[Data provided — start]
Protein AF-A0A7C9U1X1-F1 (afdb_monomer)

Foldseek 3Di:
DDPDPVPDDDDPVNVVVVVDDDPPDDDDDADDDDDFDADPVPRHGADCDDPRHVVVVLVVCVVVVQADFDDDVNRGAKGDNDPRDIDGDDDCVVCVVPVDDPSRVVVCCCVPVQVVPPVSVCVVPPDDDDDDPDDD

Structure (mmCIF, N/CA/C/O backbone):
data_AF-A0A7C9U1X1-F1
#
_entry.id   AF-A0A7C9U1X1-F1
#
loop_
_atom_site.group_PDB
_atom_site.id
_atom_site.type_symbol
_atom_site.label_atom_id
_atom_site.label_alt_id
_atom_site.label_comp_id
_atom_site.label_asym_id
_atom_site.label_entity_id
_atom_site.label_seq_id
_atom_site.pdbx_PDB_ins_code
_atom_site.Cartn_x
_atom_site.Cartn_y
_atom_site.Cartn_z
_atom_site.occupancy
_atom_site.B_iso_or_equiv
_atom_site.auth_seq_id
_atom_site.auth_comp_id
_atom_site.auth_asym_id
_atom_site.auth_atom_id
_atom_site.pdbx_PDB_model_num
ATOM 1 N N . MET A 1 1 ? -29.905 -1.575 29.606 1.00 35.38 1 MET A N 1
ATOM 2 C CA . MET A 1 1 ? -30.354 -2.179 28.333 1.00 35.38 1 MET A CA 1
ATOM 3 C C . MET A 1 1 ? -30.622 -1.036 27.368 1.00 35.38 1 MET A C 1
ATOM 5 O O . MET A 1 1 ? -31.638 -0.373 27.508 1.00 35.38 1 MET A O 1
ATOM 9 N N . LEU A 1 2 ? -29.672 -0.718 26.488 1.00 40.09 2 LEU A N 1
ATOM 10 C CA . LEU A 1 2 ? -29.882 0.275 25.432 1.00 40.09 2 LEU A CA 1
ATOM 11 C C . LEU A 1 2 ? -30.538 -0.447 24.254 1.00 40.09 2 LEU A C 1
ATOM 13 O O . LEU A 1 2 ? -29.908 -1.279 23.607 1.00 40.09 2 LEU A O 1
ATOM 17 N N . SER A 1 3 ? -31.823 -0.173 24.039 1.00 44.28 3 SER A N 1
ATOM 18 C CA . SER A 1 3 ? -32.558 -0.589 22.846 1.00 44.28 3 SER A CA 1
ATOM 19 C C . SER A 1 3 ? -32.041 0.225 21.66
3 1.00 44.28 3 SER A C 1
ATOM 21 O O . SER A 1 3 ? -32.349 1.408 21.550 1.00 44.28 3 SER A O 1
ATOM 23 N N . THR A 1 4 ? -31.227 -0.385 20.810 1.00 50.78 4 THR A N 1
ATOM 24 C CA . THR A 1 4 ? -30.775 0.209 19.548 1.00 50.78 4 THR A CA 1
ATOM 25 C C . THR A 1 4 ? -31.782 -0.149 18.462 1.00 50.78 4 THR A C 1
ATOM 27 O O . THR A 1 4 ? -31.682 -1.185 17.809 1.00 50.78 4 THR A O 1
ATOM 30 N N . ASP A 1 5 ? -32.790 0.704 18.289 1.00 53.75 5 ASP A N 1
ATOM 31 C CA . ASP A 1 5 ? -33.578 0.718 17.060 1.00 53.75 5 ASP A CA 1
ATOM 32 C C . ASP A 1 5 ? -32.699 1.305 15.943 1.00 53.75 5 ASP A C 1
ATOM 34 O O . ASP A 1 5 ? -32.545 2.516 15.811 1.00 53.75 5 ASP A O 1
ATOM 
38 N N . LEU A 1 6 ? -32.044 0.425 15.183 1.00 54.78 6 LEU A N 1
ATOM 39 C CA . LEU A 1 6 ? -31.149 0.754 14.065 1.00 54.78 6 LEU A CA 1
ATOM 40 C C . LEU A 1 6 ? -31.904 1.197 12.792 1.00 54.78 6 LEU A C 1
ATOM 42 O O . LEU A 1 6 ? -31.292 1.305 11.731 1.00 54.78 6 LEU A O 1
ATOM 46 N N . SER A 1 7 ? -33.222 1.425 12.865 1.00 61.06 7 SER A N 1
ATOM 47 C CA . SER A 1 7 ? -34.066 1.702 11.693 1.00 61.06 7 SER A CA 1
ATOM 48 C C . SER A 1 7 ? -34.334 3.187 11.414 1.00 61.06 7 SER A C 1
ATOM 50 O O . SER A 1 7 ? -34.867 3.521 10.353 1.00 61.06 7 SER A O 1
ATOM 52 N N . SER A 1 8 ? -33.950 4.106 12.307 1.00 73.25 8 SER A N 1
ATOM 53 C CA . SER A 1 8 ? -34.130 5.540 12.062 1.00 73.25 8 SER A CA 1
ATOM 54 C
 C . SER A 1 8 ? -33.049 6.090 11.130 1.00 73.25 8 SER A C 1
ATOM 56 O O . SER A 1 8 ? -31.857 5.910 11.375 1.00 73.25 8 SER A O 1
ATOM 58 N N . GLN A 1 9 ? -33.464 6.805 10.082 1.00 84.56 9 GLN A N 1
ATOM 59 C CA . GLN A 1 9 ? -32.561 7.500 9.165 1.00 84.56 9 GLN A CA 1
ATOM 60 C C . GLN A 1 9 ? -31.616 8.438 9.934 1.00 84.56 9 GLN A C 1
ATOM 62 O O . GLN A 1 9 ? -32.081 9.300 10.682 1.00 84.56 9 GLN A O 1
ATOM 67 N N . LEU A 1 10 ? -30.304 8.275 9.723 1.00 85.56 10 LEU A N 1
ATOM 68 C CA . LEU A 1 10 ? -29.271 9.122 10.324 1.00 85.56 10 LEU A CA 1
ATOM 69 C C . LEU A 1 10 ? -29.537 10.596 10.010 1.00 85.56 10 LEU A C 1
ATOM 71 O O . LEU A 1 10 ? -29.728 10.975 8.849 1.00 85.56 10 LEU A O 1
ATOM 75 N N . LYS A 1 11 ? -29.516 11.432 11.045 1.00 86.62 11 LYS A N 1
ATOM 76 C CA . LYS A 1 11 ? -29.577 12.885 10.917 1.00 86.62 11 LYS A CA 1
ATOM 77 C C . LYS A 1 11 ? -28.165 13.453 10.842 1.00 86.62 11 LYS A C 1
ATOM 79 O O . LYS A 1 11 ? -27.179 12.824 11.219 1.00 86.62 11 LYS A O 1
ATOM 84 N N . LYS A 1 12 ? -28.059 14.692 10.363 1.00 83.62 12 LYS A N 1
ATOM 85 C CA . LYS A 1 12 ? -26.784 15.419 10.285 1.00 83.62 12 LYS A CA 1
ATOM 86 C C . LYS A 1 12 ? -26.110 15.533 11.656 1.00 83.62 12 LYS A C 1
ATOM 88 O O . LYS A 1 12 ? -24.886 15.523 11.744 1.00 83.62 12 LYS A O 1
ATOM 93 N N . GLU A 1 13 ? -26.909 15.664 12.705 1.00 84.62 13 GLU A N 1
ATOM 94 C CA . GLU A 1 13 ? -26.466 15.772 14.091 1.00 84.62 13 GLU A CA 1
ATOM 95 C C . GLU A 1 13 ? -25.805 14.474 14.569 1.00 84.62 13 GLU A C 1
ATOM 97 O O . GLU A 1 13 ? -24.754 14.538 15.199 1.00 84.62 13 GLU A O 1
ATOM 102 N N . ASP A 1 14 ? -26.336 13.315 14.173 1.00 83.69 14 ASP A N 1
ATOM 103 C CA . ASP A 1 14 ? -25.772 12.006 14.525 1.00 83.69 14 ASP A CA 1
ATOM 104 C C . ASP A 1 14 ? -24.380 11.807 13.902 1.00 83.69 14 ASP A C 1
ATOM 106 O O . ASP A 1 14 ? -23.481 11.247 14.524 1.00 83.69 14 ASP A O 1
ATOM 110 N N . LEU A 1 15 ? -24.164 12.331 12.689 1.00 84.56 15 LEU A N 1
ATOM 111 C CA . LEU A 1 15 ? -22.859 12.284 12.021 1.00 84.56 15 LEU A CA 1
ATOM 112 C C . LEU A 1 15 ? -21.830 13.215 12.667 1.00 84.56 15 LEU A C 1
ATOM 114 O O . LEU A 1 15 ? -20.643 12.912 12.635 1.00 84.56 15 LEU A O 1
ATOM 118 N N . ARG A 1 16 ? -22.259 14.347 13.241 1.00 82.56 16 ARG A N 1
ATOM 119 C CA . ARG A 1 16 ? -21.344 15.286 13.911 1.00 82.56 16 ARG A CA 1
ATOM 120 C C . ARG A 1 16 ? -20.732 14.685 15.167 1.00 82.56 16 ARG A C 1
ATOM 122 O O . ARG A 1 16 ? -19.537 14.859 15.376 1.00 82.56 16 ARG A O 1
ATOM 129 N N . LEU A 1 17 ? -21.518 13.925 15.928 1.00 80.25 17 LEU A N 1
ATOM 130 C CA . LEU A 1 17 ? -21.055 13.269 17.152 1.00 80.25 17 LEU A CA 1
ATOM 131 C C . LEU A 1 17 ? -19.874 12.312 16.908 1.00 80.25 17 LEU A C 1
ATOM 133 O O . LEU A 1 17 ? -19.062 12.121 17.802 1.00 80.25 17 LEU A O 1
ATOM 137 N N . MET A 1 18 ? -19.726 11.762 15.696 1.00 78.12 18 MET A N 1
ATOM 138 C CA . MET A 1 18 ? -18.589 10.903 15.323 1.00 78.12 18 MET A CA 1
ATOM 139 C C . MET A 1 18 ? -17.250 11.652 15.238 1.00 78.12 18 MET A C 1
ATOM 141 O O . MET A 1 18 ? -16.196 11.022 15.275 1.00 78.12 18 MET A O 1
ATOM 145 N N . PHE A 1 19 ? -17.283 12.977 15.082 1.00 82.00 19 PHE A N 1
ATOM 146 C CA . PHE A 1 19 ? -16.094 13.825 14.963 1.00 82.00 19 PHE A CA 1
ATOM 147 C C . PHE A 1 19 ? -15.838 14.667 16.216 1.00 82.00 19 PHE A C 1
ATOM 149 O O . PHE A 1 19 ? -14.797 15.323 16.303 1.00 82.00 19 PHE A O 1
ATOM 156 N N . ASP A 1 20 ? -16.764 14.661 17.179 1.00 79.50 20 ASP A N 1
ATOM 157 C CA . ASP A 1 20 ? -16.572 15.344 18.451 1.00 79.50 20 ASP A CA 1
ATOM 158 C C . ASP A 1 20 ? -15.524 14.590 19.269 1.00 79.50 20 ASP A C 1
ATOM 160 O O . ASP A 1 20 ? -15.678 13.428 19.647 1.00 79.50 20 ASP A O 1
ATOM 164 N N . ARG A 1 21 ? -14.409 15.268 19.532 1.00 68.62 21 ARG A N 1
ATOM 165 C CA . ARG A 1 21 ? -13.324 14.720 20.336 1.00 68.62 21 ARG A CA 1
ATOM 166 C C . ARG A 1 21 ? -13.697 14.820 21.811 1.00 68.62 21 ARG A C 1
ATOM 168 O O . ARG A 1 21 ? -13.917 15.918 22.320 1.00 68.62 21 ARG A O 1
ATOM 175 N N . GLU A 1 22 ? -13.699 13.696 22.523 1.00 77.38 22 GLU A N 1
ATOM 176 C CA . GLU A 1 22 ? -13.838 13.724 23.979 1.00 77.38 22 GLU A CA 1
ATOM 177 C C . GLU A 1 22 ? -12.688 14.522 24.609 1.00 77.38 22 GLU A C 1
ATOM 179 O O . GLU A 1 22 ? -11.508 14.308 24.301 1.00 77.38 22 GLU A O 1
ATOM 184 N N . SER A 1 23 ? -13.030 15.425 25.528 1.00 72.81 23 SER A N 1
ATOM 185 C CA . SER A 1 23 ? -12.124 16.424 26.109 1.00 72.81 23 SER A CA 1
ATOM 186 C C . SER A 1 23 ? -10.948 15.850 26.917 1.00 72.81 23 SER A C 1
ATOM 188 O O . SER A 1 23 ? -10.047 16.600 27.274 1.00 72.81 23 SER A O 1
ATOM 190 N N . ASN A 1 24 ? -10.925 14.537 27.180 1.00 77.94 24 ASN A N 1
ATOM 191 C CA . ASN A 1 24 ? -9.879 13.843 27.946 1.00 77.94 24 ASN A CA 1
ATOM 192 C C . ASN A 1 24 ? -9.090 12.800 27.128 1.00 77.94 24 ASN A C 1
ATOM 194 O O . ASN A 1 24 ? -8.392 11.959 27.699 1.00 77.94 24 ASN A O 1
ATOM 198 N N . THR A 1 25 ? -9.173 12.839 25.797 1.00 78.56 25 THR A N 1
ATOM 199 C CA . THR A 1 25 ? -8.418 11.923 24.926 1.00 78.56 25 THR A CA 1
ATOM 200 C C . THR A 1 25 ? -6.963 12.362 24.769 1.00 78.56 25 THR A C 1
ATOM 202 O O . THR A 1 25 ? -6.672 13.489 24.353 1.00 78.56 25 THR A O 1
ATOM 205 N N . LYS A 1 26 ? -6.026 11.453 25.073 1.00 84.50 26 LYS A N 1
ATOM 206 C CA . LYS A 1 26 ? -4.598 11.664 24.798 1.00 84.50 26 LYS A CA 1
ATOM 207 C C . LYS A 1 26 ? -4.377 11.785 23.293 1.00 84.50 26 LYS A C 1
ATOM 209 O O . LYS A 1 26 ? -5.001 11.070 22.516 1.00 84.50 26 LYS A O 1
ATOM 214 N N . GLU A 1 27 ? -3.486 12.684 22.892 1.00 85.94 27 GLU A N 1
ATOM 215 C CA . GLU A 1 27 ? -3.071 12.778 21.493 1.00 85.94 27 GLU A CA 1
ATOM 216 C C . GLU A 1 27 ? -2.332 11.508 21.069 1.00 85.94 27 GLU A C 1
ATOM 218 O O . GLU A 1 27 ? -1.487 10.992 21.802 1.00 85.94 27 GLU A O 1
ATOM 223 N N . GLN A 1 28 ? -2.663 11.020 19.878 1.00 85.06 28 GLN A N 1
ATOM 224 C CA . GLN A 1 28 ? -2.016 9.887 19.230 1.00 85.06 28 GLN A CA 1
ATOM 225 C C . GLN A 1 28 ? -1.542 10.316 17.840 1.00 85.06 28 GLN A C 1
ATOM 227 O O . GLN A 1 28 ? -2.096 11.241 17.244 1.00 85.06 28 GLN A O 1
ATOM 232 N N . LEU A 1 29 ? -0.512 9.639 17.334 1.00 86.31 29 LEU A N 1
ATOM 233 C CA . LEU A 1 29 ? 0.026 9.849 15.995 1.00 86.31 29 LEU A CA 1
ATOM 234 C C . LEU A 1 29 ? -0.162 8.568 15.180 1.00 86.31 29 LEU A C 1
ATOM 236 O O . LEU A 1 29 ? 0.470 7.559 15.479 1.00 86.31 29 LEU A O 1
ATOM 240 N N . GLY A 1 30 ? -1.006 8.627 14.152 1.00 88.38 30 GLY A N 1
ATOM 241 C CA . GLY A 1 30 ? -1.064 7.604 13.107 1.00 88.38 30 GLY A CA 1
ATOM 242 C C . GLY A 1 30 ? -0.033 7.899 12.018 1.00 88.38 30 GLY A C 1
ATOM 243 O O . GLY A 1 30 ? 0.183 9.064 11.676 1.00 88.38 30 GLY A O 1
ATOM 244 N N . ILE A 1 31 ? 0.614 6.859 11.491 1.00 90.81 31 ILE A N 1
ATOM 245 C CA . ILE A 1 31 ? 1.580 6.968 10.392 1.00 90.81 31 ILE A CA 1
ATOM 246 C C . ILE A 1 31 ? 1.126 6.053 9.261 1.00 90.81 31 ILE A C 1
[Data provided — finish]
▶ [Exercise description]: Give an exact copy of the lines above, from the top of the records to the line that contains "ATOM 1 N N .", taking in both ends.

▶ [Output of the exercise]:
Protein AF-A0A7C9U1X1-F1 (afdb_monomer)

Foldseek 3Di:
DDPDPVPDDDDPVNVVVVVDDDPPDDDDDADDDDDFDADPVPRHGADCDDPRHVVVVLVVCVVVVQADFDDDVNRGAKGDNDPRDIDGDDDCVVCVVPVDDPSRVVVCCCVPVQVVPPVSVCVVPPDDDDDDPDDD

Structure (mmCIF, N/CA/C/O backbone):
data_AF-A0A7C9U1X1-F1
#
_entry.id   AF-A0A7C9U1X1-F1
#
loop_
_atom_site.group_PDB
_atom_site.id
_atom_site.type_symbol
_atom_site.label_atom_id
_atom_site.label_alt_id
_atom_site.label_comp_id
_atom_site.label_asym_id
_atom_site.label_entity_id
_atom_site.label_seq_id
_atom_site.pdbx_PDB_ins_code
_atom_site.Cartn_x
_atom_site.Cartn_y
_atom_site.Cartn_z
_atom_site.occupancy
_atom_site.B_iso_or_equiv
_atom_site.auth_seq_id
_atom_site.auth_comp_id
_atom_site.auth_asym_id
_atom_site.auth_atom_id
_atom_site.pdbx_PDB_model_num
ATOM 1 N N . MET A 1 1 ? -29.905 -1.575 29.606 1.00 35.38 1 MET A N 1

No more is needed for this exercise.